People working in quite different fields with different methodologies and research agendas nevertheless often shared a veiled antipathy, trying to keep their distance from the implications of two ideas : Our minds are just what our brains non-miraculously do, and the talents of our brains had to evolve like every other marvel of nature. Their effort to keep this vision at bay was bogging down their thinking, lending spurious allure to dubious brands of absolutism and encouraging them to see small, bridgeable gaps as yawning chasms.

Throughout human history, people have pondered their relationship to the living and nonliving components of the environments in which they have lived: Where did we and all the other living organisms around us come from? How long have we been here ? In what ways are we different from other species? How should we relate to them ? Do we have any responsibilities to them? If so, what are they?

Human cultures have generated a rich variety of answers to these and similar questions. Most of these answers reflect the intimate contacts people had with nature because nature, both benign and terrifying, influenced the consequences of most of their activities. Moreover, our ancestors could not have failed to notice the many striking similarities between themselves and some of the other species that shared habitats with them. For people lacking knowledge of both the age of the Earth and the processes by which life evolved, such similarities must have seemed puzzling.

The dominant view throughout Western intellectual history has been to posit an unbridgeable gap between humans and other animals. This belief has often been combined with the position that other species were created specially with human needs in mind :

It was with human needs in mind that the animals had been carefully designed and distributed. Camels, observed a preacher in 1696, had been sensibly allotted to Arabia, where there was no water, and savage beasts "sent to deserts, where they may do less harm." It was a sign of God's providence that fierce animals were less prolific than domestic ones and that they lived in dens by day, usually coming out only at night, when men were in bed. Moreover, whereas other members of wild species all looked alike, cows, horses, and other domestic animals had been conveniently variegated in color and shape, in order "that mankind may the more readily distinguish and claim their respective property. " The physician George Cheyne in 1705 explained that the Creator made the horse's excrement smell sweet, because he knew that men would often be in its vicinity.2

In striking contrast, the sharp division between humans and other animals that has dominated Western thought is alien to Eastern philosophy. In some of those traditions a reincarnated human soul can take many shapes and forms. A human can become a fish ; a fish can become a God. Thus, all living things are spiritually connected. Lacking a religion that grants souls only to one species, Eastern philosophers readily accepted the notion that our species is historically linked to others.

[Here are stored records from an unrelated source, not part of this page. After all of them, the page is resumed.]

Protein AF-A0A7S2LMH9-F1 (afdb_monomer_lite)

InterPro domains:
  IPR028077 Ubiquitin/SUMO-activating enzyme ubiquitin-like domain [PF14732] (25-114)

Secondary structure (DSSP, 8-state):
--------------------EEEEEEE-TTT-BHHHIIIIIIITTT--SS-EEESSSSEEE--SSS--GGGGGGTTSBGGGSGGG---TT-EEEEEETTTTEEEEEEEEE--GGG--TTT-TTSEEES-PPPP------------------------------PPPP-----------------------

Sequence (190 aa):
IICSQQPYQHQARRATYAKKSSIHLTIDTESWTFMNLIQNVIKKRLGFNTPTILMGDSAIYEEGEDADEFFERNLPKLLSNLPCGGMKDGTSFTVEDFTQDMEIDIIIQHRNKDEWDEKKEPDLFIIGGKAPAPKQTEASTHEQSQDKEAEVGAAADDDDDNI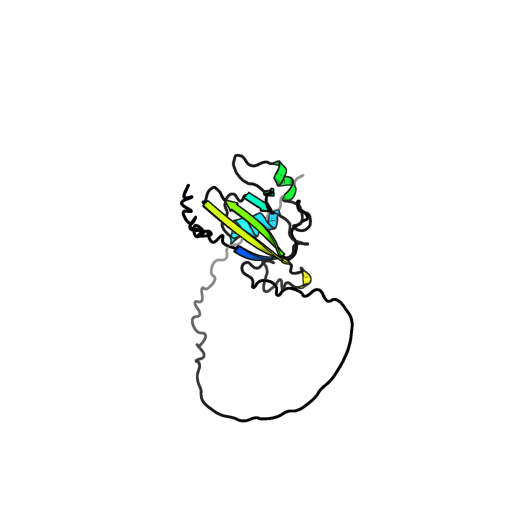EVLDEEDVIAIAPAAVVTEQEQSNKKK

pLDDT: mean 74.0, std 23.39, range [31.03, 97.38]

Radius of gyration: 29.91 Å; chains: 1; bounding box: 74×76×96 Å

Structure (mmCIF, N/CA/C/O backbone):
data_AF-A0A7S2LMH9-F1
#
_entry.id   AF-A0A7S2LMH9-F1
#
loop_
_atom_site.group_PDB
_atom_site.id
_atom_site.type_symbol
_atom_site.label_atom_id
_atom_site.label_alt_id
_atom_site.label_comp_id
_atom_site.label_asym_id
_atom_site.label_entity_id
_atom_site.label_seq_id
_atom_site.pdbx_PDB_ins_code
_atom_site.Cartn_x
_atom_site.Cartn_y
_atom_site.Cartn_z
_atom_site.occupancy
_atom_site.B_iso_or_equiv
_atom_site.auth_seq_id
_atom_site.auth_comp_id
_atom_site.auth_asym_id
_atom_site.auth_atom_id
_atom_site.pdbx_PDB_model_num
ATOM 1 N N . ILE A 1 1 ? 2.479 32.454 -58.801 1.00 52.25 1 ILE A N 1
ATOM 2 C CA . ILE A 1 1 ? 2.501 32.050 -57.374 1.00 52.25 1 ILE A CA 1
ATOM 3 C C . ILE A 1 1 ? 1.117 31.514 -57.046 1.00 52.25 1 ILE A C 1
ATOM 5 O O . ILE A 1 1 ? 0.170 32.276 -57.162 1.00 52.25 1 ILE A O 1
ATOM 9 N N . ILE A 1 2 ? 0.990 30.232 -56.704 1.00 48.28 2 ILE A N 1
ATOM 10 C CA . ILE A 1 2 ? -0.244 29.650 -56.158 1.00 48.28 2 ILE A CA 1
ATOM 11 C C . ILE A 1 2 ? 0.207 28.754 -55.006 1.00 48.28 2 ILE A C 1
ATOM 13 O O . ILE A 1 2 ? 0.921 27.783 -55.235 1.00 48.28 2 ILE A O 1
ATOM 17 N N . CYS A 1 3 ? -0.131 29.124 -53.771 1.00 50.00 3 CYS A N 1
ATOM 18 C CA . CYS A 1 3 ? 0.225 28.333 -52.598 1.00 50.00 3 CYS A CA 1
ATOM 19 C C . CYS A 1 3 ? -0.828 27.236 -52.412 1.00 50.00 3 CYS A C 1
ATOM 21 O O . CYS A 1 3 ? -1.959 27.521 -52.020 1.00 50.00 3 CYS A O 1
ATOM 23 N N . SER A 1 4 ? -0.477 25.992 -52.735 1.00 53.47 4 SER A N 1
ATOM 24 C CA . SER A 1 4 ? -1.359 24.837 -52.562 1.00 53.47 4 SER A CA 1
ATOM 25 C C . SER A 1 4 ? -1.472 24.465 -51.081 1.00 53.47 4 SER A C 1
ATOM 27 O O . SER A 1 4 ? -0.712 23.636 -50.579 1.00 53.47 4 SER A O 1
ATOM 29 N N . GLN A 1 5 ? -2.426 25.077 -50.380 1.00 57.47 5 GLN A N 1
ATOM 30 C CA . GLN A 1 5 ? -2.799 24.676 -49.025 1.00 57.47 5 GLN A CA 1
ATOM 31 C C . GLN A 1 5 ? -3.386 23.257 -49.055 1.00 57.47 5 GLN A C 1
ATOM 33 O O . GLN A 1 5 ? -4.532 23.056 -49.453 1.00 57.47 5 GLN A O 1
ATOM 38 N N . GLN A 1 6 ? -2.600 22.266 -48.631 1.00 61.41 6 GLN A N 1
ATOM 39 C CA . GLN A 1 6 ? -3.133 20.951 -48.288 1.00 61.41 6 GLN A CA 1
ATOM 40 C C . GLN A 1 6 ? -3.717 21.014 -46.867 1.00 61.41 6 GLN A C 1
ATOM 42 O O . GLN A 1 6 ? -3.019 21.465 -45.955 1.00 61.41 6 GLN A O 1
ATOM 47 N N . PRO A 1 7 ? -4.973 20.586 -46.643 1.00 56.53 7 PRO A N 1
ATOM 48 C CA . PRO A 1 7 ? -5.550 20.566 -45.306 1.00 56.53 7 PRO A CA 1
ATOM 49 C C . PRO A 1 7 ? -4.876 19.478 -44.463 1.00 56.53 7 PRO A C 1
ATOM 51 O O . PRO A 1 7 ? -4.953 18.291 -44.785 1.00 56.53 7 PRO A O 1
ATOM 54 N N . TYR A 1 8 ? -4.244 19.883 -43.361 1.00 51.12 8 TYR A N 1
ATOM 55 C CA . TYR A 1 8 ? -3.663 18.971 -42.377 1.00 51.12 8 TYR A CA 1
ATOM 56 C C . TYR A 1 8 ? -4.800 18.277 -41.608 1.00 51.12 8 TYR A C 1
ATOM 58 O O . TYR A 1 8 ? -5.317 18.789 -40.617 1.00 51.12 8 TYR A O 1
ATOM 66 N N . GLN A 1 9 ? -5.261 17.135 -42.122 1.00 60.66 9 GLN A N 1
ATOM 67 C CA . GLN A 1 9 ? -6.375 16.392 -41.533 1.00 60.66 9 GLN A CA 1
ATOM 68 C C . GLN A 1 9 ? -5.982 15.848 -40.154 1.00 60.66 9 GLN A C 1
ATOM 70 O O . GLN A 1 9 ? -5.062 15.037 -40.037 1.00 60.66 9 GLN A O 1
ATOM 75 N N . HIS A 1 10 ? -6.701 16.275 -39.113 1.00 57.25 10 HIS A N 1
ATOM 76 C CA . HIS A 1 10 ? -6.495 15.839 -37.730 1.00 57.25 10 HIS A CA 1
ATOM 77 C C . HIS A 1 10 ? -6.878 14.360 -37.545 1.00 57.25 10 HIS A C 1
ATOM 79 O O . HIS A 1 10 ? -7.943 14.030 -37.026 1.00 57.25 10 HIS A O 1
ATOM 85 N N . GLN A 1 11 ? -5.977 13.446 -37.906 1.00 58.09 11 GLN A N 1
ATOM 86 C CA . GLN A 1 11 ? -6.050 12.056 -37.456 1.00 58.09 11 GLN A CA 1
ATOM 87 C C . GLN A 1 11 ? -5.544 11.954 -36.014 1.00 58.09 11 GLN A C 1
ATOM 89 O O . GLN A 1 11 ? -4.453 11.452 -35.741 1.00 58.09 11 GLN A O 1
ATOM 94 N N . ALA A 1 12 ? -6.364 12.441 -35.080 1.00 55.28 12 ALA A N 1
ATOM 95 C CA . ALA A 1 12 ? -6.208 12.159 -33.661 1.00 55.28 12 ALA A CA 1
ATOM 96 C C . ALA A 1 12 ? -6.294 10.637 -33.461 1.00 55.28 12 ALA A C 1
ATOM 98 O O . ALA A 1 12 ? -7.374 10.043 -33.508 1.00 55.28 12 ALA A O 1
ATOM 99 N N . ARG A 1 13 ? -5.132 9.990 -33.311 1.00 61.03 13 ARG A N 1
ATOM 100 C CA . ARG A 1 13 ? -5.036 8.539 -33.114 1.00 61.03 13 ARG A CA 1
ATOM 101 C C . ARG A 1 13 ? -5.791 8.211 -31.829 1.00 61.03 13 ARG A C 1
ATOM 103 O O . ARG A 1 13 ? -5.463 8.745 -30.774 1.00 61.03 13 ARG A O 1
ATOM 110 N N . ARG A 1 14 ? -6.830 7.378 -31.934 1.00 58.62 14 ARG A N 1
ATOM 111 C CA . ARG A 1 14 ? -7.683 6.997 -30.800 1.00 58.62 14 ARG A CA 1
ATOM 112 C C . ARG A 1 14 ? -6.803 6.332 -29.745 1.00 58.62 14 ARG A C 1
ATOM 114 O O . ARG A 1 14 ? -6.368 5.204 -29.955 1.00 58.62 14 ARG A O 1
ATOM 121 N N . ALA A 1 15 ? -6.544 7.027 -28.641 1.00 58.25 15 ALA A N 1
ATOM 122 C CA . ALA A 1 15 ? -5.851 6.452 -27.501 1.00 58.25 15 ALA A CA 1
ATOM 123 C C . ALA A 1 15 ? -6.752 5.373 -26.890 1.00 58.25 15 ALA A C 1
ATOM 125 O O . ALA A 1 15 ? -7.691 5.668 -26.151 1.00 58.25 15 ALA A O 1
ATOM 126 N N . THR A 1 16 ? -6.500 4.115 -27.244 1.00 56.09 16 THR A N 1
ATOM 127 C CA . THR A 1 16 ? -7.089 2.951 -26.582 1.00 56.09 16 THR A CA 1
ATOM 128 C C . THR A 1 16 ? -6.414 2.797 -25.227 1.00 56.09 16 THR A C 1
ATOM 130 O O . THR A 1 16 ? -5.506 1.986 -25.070 1.00 56.09 16 THR A O 1
ATOM 133 N N . TYR A 1 17 ? -6.822 3.649 -24.285 1.00 56.72 17 TYR A N 1
ATOM 134 C CA . TYR A 1 17 ? -6.395 3.620 -22.892 1.00 56.72 17 TYR A CA 1
ATOM 135 C C . TYR A 1 17 ? -6.535 2.194 -22.348 1.00 56.72 17 TYR A C 1
ATOM 137 O O . TYR A 1 17 ? -7.635 1.630 -22.351 1.00 56.72 17 TYR A O 1
ATOM 145 N N . ALA A 1 18 ? -5.411 1.610 -21.928 1.00 57.81 18 ALA A N 1
ATOM 146 C CA . ALA A 1 18 ? -5.416 0.352 -21.205 1.00 57.81 18 ALA A CA 1
ATOM 147 C C . ALA A 1 18 ? -6.204 0.570 -19.911 1.00 57.81 18 ALA A C 1
ATOM 149 O O . ALA A 1 18 ? -5.917 1.496 -19.154 1.00 57.81 18 ALA A O 1
ATOM 150 N N . LYS A 1 19 ? -7.237 -0.245 -19.682 1.00 62.84 19 LYS A N 1
ATOM 151 C CA . LYS A 1 19 ? -8.041 -0.158 -18.463 1.00 62.84 19 LYS A CA 1
ATOM 152 C C . LYS A 1 19 ? -7.223 -0.702 -17.295 1.00 62.84 19 LYS A C 1
ATOM 154 O O . LYS A 1 19 ? -7.312 -1.892 -17.003 1.00 62.84 19 LYS A O 1
ATOM 159 N N . LYS A 1 20 ? -6.445 0.161 -16.642 1.00 76.88 20 LYS A N 1
ATOM 160 C CA . LYS A 1 20 ? -5.831 -0.168 -15.357 1.00 76.88 20 LYS A CA 1
ATOM 161 C C . LYS A 1 20 ? -6.936 -0.502 -14.354 1.00 76.88 20 LYS A C 1
ATOM 163 O O . LYS A 1 20 ? -7.966 0.175 -14.309 1.00 76.88 20 LYS A O 1
ATOM 168 N N . SER A 1 21 ? -6.757 -1.593 -13.618 1.00 87.56 21 SER A N 1
ATOM 169 C CA . SER A 1 21 ? -7.762 -2.075 -12.671 1.00 87.56 21 SER A CA 1
ATOM 170 C C . SER A 1 21 ? -7.630 -1.311 -11.363 1.00 87.56 21 SER A C 1
ATOM 172 O O . SER A 1 21 ? -6.556 -1.310 -10.768 1.00 87.56 21 SER A O 1
ATOM 174 N N . SER A 1 22 ? -8.712 -0.680 -10.905 1.00 91.75 22 SER A N 1
ATOM 175 C CA . SER A 1 22 ? -8.750 -0.012 -9.605 1.00 91.75 22 SER A CA 1
ATOM 176 C C . SER A 1 22 ? -9.704 -0.703 -8.634 1.00 91.75 22 SER A C 1
ATOM 178 O O . SER A 1 22 ? -10.780 -1.171 -9.014 1.00 91.75 22 SER A O 1
ATOM 180 N N . ILE A 1 23 ? -9.301 -0.764 -7.366 1.00 94.00 23 ILE A N 1
ATOM 181 C CA . ILE A 1 23 ? -10.093 -1.306 -6.261 1.00 94.00 23 ILE A CA 1
ATOM 182 C C . ILE A 1 23 ? -10.167 -0.304 -5.110 1.00 94.00 23 ILE A C 1
ATOM 184 O O . ILE A 1 23 ? -9.239 0.466 -4.866 1.00 94.00 23 ILE A O 1
ATOM 188 N N . HIS A 1 24 ? -11.272 -0.337 -4.371 1.00 94.62 24 HIS A N 1
ATOM 189 C CA . HIS A 1 24 ? -11.390 0.375 -3.103 1.00 94.62 24 HIS A CA 1
ATOM 190 C C . HIS A 1 24 ? -11.018 -0.543 -1.935 1.00 94.62 24 HIS A C 1
ATOM 192 O O . HIS A 1 24 ? -11.414 -1.713 -1.918 1.00 94.62 24 HIS A O 1
ATOM 198 N N . LEU A 1 25 ? -10.286 0.004 -0.963 1.00 95.94 25 LEU A N 1
ATOM 199 C CA . LEU A 1 25 ? -9.891 -0.663 0.275 1.00 95.94 25 LEU A CA 1
ATOM 200 C C . LEU A 1 25 ? -10.350 0.173 1.473 1.00 95.94 25 LEU A C 1
ATOM 202 O O . LEU A 1 25 ? -9.786 1.235 1.738 1.00 95.94 25 LEU A O 1
ATOM 206 N N . THR A 1 26 ? -11.350 -0.314 2.206 1.00 95.75 26 THR A N 1
ATOM 207 C CA . THR A 1 26 ? -11.802 0.309 3.457 1.00 95.75 26 THR A CA 1
ATOM 208 C C . THR A 1 26 ? -10.967 -0.215 4.613 1.00 95.75 26 THR A C 1
ATOM 210 O O . THR A 1 26 ? -10.933 -1.425 4.839 1.00 95.75 26 THR A O 1
ATOM 213 N N . ILE A 1 27 ? -10.287 0.680 5.330 1.00 95.38 27 ILE A N 1
ATOM 214 C CA . ILE A 1 27 ? -9.289 0.337 6.353 1.00 95.38 27 ILE A CA 1
ATOM 215 C C . ILE A 1 27 ? -9.088 1.509 7.326 1.00 95.38 27 ILE A C 1
ATOM 217 O O . ILE A 1 27 ? -9.277 2.670 6.957 1.00 95.38 27 ILE A O 1
ATOM 221 N N . ASP A 1 28 ? -8.676 1.229 8.561 1.00 95.56 28 ASP A N 1
ATOM 222 C CA . ASP A 1 28 ? -8.234 2.275 9.488 1.00 95.56 28 ASP A CA 1
ATOM 223 C C . ASP A 1 28 ? -6.749 2.612 9.263 1.00 95.56 28 ASP A C 1
ATOM 225 O O . ASP A 1 28 ? -5.855 1.853 9.639 1.00 95.56 28 ASP A O 1
ATOM 229 N N . THR A 1 29 ? -6.476 3.782 8.683 1.00 95.44 29 THR A N 1
ATOM 230 C CA . THR A 1 29 ? -5.109 4.270 8.425 1.00 95.44 29 THR A CA 1
ATOM 231 C C . THR A 1 29 ? -4.336 4.697 9.678 1.00 95.44 29 THR A C 1
ATOM 233 O O . THR A 1 29 ? -3.136 4.967 9.575 1.00 95.44 29 THR A O 1
ATOM 236 N N . GLU A 1 30 ? -4.988 4.809 10.838 1.00 94.69 30 GLU A N 1
ATOM 237 C CA . GLU A 1 30 ? -4.369 5.269 12.087 1.00 94.69 30 GLU A CA 1
ATOM 238 C C . GLU A 1 30 ? -3.963 4.123 13.022 1.00 94.69 30 GLU A C 1
ATOM 240 O O . GLU A 1 30 ? -2.956 4.262 13.715 1.00 94.69 30 GLU A O 1
ATOM 245 N N . SER A 1 31 ? -4.655 2.975 13.006 1.00 93.56 31 SER A N 1
ATOM 246 C CA . SER A 1 31 ? -4.218 1.772 13.741 1.00 93.56 31 SER A CA 1
ATOM 247 C C . SER A 1 31 ? -3.422 0.759 12.909 1.00 93.56 31 SER A C 1
ATOM 249 O O . SER A 1 31 ? -2.624 0.010 13.480 1.00 93.56 31 SER A O 1
ATOM 251 N N . TRP A 1 32 ? -3.576 0.722 11.579 1.00 95.69 32 TRP A N 1
ATOM 252 C CA . TRP A 1 32 ? -2.837 -0.233 10.745 1.00 95.69 32 TRP A CA 1
ATOM 253 C C . TRP A 1 32 ? -1.385 0.175 10.494 1.00 95.69 32 TRP A C 1
ATOM 255 O O . TRP A 1 32 ? -1.078 1.320 10.155 1.00 95.69 32 TRP A O 1
ATOM 265 N N . THR A 1 33 ? -0.490 -0.814 10.568 1.00 97.31 33 THR A N 1
ATOM 266 C CA . THR A 1 33 ? 0.885 -0.710 10.070 1.00 97.31 33 THR A CA 1
ATOM 267 C C . THR A 1 33 ? 0.970 -1.074 8.590 1.00 97.31 33 THR A C 1
ATOM 269 O O . THR A 1 33 ? 0.153 -1.824 8.049 1.00 97.31 33 THR A O 1
ATOM 272 N N . PHE A 1 34 ? 2.013 -0.580 7.933 1.00 97.38 34 PHE A N 1
ATOM 273 C CA . PHE A 1 34 ? 2.292 -0.874 6.532 1.00 97.38 34 PHE A CA 1
ATOM 274 C C . PHE A 1 34 ? 2.671 -2.343 6.290 1.00 97.38 34 PHE A C 1
ATOM 276 O O . PHE A 1 34 ? 2.200 -2.943 5.326 1.00 97.38 34 PHE A O 1
ATOM 283 N N . MET A 1 35 ? 3.398 -2.969 7.225 1.00 96.88 35 MET A N 1
ATOM 284 C CA . MET A 1 35 ? 3.615 -4.422 7.244 1.00 96.88 35 MET A CA 1
ATOM 285 C C . MET A 1 35 ? 2.290 -5.198 7.224 1.00 96.88 35 MET A C 1
ATOM 287 O O . MET A 1 35 ? 2.138 -6.134 6.438 1.00 96.88 35 MET A O 1
ATOM 291 N N . ASN A 1 36 ? 1.310 -4.805 8.048 1.00 96.44 36 ASN A N 1
ATOM 292 C CA . ASN A 1 36 ? 0.017 -5.489 8.086 1.00 96.44 36 ASN A CA 1
ATOM 293 C C . ASN A 1 36 ? -0.720 -5.358 6.746 1.00 96.44 36 ASN A C 1
ATOM 295 O O . ASN A 1 36 ? -1.280 -6.349 6.281 1.00 96.44 36 ASN A O 1
ATOM 299 N N . LEU A 1 37 ? -0.697 -4.177 6.112 1.00 96.75 37 LEU A N 1
ATOM 300 C CA . LEU A 1 37 ? -1.290 -3.959 4.787 1.00 96.75 37 LEU A CA 1
ATOM 301 C C . LEU A 1 37 ? -0.672 -4.899 3.738 1.00 96.75 37 LEU A C 1
ATOM 303 O O . LEU A 1 37 ? -1.404 -5.609 3.046 1.00 96.75 37 LEU A O 1
ATOM 307 N N . ILE A 1 38 ? 0.661 -4.951 3.661 1.00 96.62 38 ILE A N 1
ATOM 308 C CA . ILE A 1 38 ? 1.384 -5.810 2.711 1.00 96.62 38 ILE A CA 1
ATOM 309 C C . ILE A 1 38 ? 1.036 -7.284 2.944 1.00 96.62 38 ILE A C 1
ATOM 311 O O . ILE A 1 38 ? 0.579 -7.964 2.027 1.00 96.62 38 ILE A O 1
ATOM 315 N N . GLN A 1 39 ? 1.186 -7.781 4.172 1.00 96.69 39 GLN A N 1
ATOM 316 C CA . GLN A 1 39 ? 1.014 -9.208 4.453 1.00 96.69 39 GLN A CA 1
ATOM 317 C C . GLN A 1 39 ? -0.456 -9.652 4.378 1.00 96.69 39 GLN A C 1
ATOM 319 O O . GLN A 1 39 ? -0.766 -10.640 3.713 1.00 96.69 39 GLN A O 1
ATOM 324 N N . ASN A 1 40 ? -1.382 -8.931 5.023 1.00 95.94 40 ASN A N 1
ATOM 325 C CA . ASN A 1 40 ? -2.775 -9.375 5.165 1.00 95.94 40 ASN A CA 1
ATOM 326 C C . ASN A 1 40 ? -3.678 -9.008 3.982 1.00 95.94 40 ASN A C 1
ATOM 328 O O . ASN A 1 40 ? -4.660 -9.714 3.752 1.00 95.94 40 ASN A O 1
ATOM 332 N N . VAL A 1 41 ? -3.370 -7.934 3.247 1.00 95.75 41 VAL A N 1
ATOM 333 C CA . VAL A 1 41 ? -4.176 -7.476 2.103 1.00 95.75 41 VAL A CA 1
ATOM 334 C C . VAL A 1 41 ? -3.461 -7.797 0.793 1.00 95.75 41 VAL A C 1
ATOM 336 O O . VAL A 1 41 ? -3.957 -8.617 0.021 1.00 9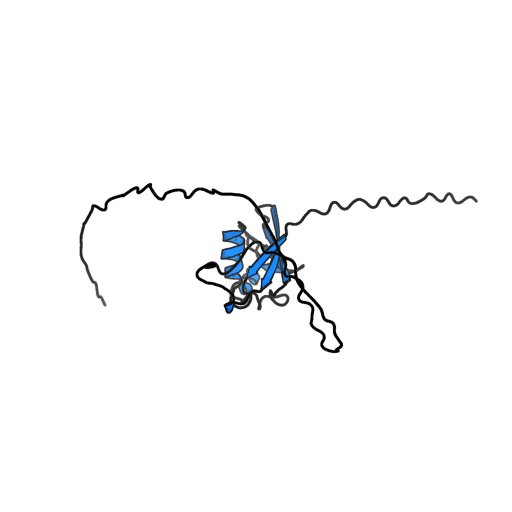5.75 41 VAL A O 1
ATOM 339 N N . ILE A 1 42 ? -2.284 -7.210 0.555 1.00 96.19 42 ILE A N 1
ATOM 340 C CA . ILE A 1 42 ? -1.603 -7.288 -0.749 1.00 96.19 42 ILE A CA 1
ATOM 341 C C . ILE A 1 42 ? -1.216 -8.732 -1.099 1.00 96.19 42 ILE A C 1
ATOM 343 O O . ILE A 1 42 ? -1.636 -9.250 -2.134 1.00 96.19 42 ILE A O 1
ATOM 347 N N . LYS A 1 43 ? -0.508 -9.426 -0.204 1.00 95.94 43 LYS A N 1
ATOM 348 C CA . LYS A 1 43 ? -0.126 -10.827 -0.420 1.00 95.94 43 LYS A CA 1
ATOM 349 C C . LYS A 1 43 ? -1.295 -11.784 -0.182 1.00 95.94 43 LYS A C 1
ATOM 351 O O . LYS A 1 43 ? -1.777 -12.433 -1.105 1.00 95.94 43 LYS A O 1
ATOM 356 N N . LYS A 1 44 ? -1.810 -11.846 1.052 1.00 96.25 44 LYS A N 1
ATOM 357 C CA . LYS A 1 44 ? -2.785 -12.870 1.485 1.00 96.25 44 LYS A CA 1
ATOM 358 C C . LYS A 1 44 ? -4.168 -12.792 0.815 1.00 96.25 44 LYS A C 1
ATOM 360 O O . LYS A 1 44 ? -4.865 -13.806 0.800 1.00 96.25 44 LYS A O 1
ATOM 365 N N . ARG A 1 45 ? -4.608 -11.631 0.308 1.00 94.81 45 ARG A N 1
ATOM 366 C CA . ARG A 1 45 ? -5.958 -11.464 -0.281 1.00 94.81 45 ARG A CA 1
ATOM 367 C C . ARG A 1 45 ? -5.953 -11.093 -1.759 1.00 94.81 45 ARG A C 1
ATOM 369 O O . ARG A 1 45 ? -6.841 -11.551 -2.468 1.00 94.81 45 ARG A O 1
ATOM 376 N N . LEU A 1 46 ? -5.000 -10.275 -2.208 1.00 94.12 46 LEU A N 1
ATOM 377 C CA . LEU A 1 46 ? -4.883 -9.878 -3.617 1.00 94.12 46 LEU A CA 1
ATOM 378 C C . LEU A 1 46 ? -3.930 -10.784 -4.417 1.00 94.12 46 LEU A C 1
ATOM 380 O O . LEU A 1 46 ? -3.983 -10.764 -5.642 1.00 94.12 46 LEU A O 1
ATOM 384 N N . GLY A 1 47 ? -3.128 -11.621 -3.746 1.00 94.88 47 GLY A N 1
ATOM 385 C CA . GLY A 1 47 ? -2.355 -12.702 -4.366 1.00 94.88 47 GLY A CA 1
ATOM 386 C C . GLY A 1 47 ? -0.964 -12.323 -4.879 1.00 94.88 47 GLY A C 1
ATOM 387 O O . GLY A 1 47 ? -0.357 -13.138 -5.562 1.00 94.88 47 GLY A O 1
ATOM 388 N N . PHE A 1 48 ? -0.463 -11.129 -4.554 1.00 95.81 48 PHE A N 1
ATOM 389 C CA . PHE A 1 48 ? 0.850 -10.642 -4.994 1.00 95.81 48 PHE A CA 1
ATOM 390 C C . PHE A 1 48 ? 1.984 -11.418 -4.299 1.00 95.81 48 PHE A C 1
ATOM 392 O O . PHE A 1 48 ? 1.938 -11.623 -3.081 1.00 95.81 48 PHE A O 1
ATOM 399 N N . ASN A 1 49 ? 3.027 -11.798 -5.042 1.00 94.38 49 ASN A N 1
ATOM 400 C CA . ASN A 1 49 ? 4.203 -12.481 -4.498 1.00 94.38 49 ASN A CA 1
ATOM 401 C C . ASN A 1 49 ? 5.242 -11.472 -4.005 1.00 94.38 49 ASN A C 1
ATOM 403 O O . ASN A 1 49 ? 5.640 -11.510 -2.840 1.00 94.38 49 ASN A O 1
ATOM 407 N N . THR A 1 50 ? 5.641 -10.568 -4.896 1.00 95.81 50 THR A N 1
ATOM 408 C CA . THR A 1 50 ? 6.766 -9.627 -4.794 1.00 95.81 50 THR A CA 1
ATOM 409 C C . THR A 1 50 ? 6.268 -8.223 -5.157 1.00 95.81 50 THR A C 1
ATOM 411 O O . THR A 1 50 ? 6.448 -7.776 -6.289 1.00 95.81 50 THR A O 1
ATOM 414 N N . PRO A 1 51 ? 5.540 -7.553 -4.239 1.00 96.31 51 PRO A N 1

Even in the West, most children do not share the view that a great gap exists between humans and other animals. "Children show no trace of the arrogance which urges adult civilized men to draw a hard-and-fast line between their own nature and that of all other animals. Children have no scruples over allowing animals to rank as their full equals. Uninhibited as they are in the avowal of their bodily needs, they no doubt feel themselves more akin to animals than to their elders, who may well be a puzzle to them. "3

The fact that human bodily functions are shared with animals is, not surprisingly, one of the many challenges to the belief in an unbridgeable gap between humans and other animals. One response has been to propose that other fundamental differences trump the obvious metabolic similarities. One interesting 'solution' was to suggest that physical modesty about bodily functions distinguished humans from beasts. A passage in the diary of New England clergyman Cotton Mather, written in 1700, illustrates this perspective :

I was once emptying the cistern of nature, and making water at the wall. At the same time there came a dog, who did so too, before me. Thought I; "What mean and vile things are the children of men.... How much do our natural necessities debase us, and place us... on the same level with the very dogs."

My thought proceeded. "Yet I will be a more noble creature ; and at the very time when my natural necessities debase me into the condition of the beast, my spirit shall (I say at that very time! ) rise and soar"....

Accordingly, I resolved that it should be my ordinary practice, whenever I step to answer one or the other necessity of nature to make it an opportunity of shaping in my mind some holy, noble, divine thought....

In the nineteenth century, one of the great arguments against vaccination was that inoculation with fluid from cows would result in the 'animalization' of human beings. Why eating other species, a nearly universal practice among those who opposed vaccination, did not have the same effect was never explained! Bestiality became a capital offense in Britain in 1534 and, with one brief interval, remained so until 1861. Incest, by contrast, was not a secular crime at all until the twentieth century. Though these and other beliefs about the gap between humans and other species may seem quaint to us now, some of today's defenses of the gap will probably seem equally quaint to our descendants.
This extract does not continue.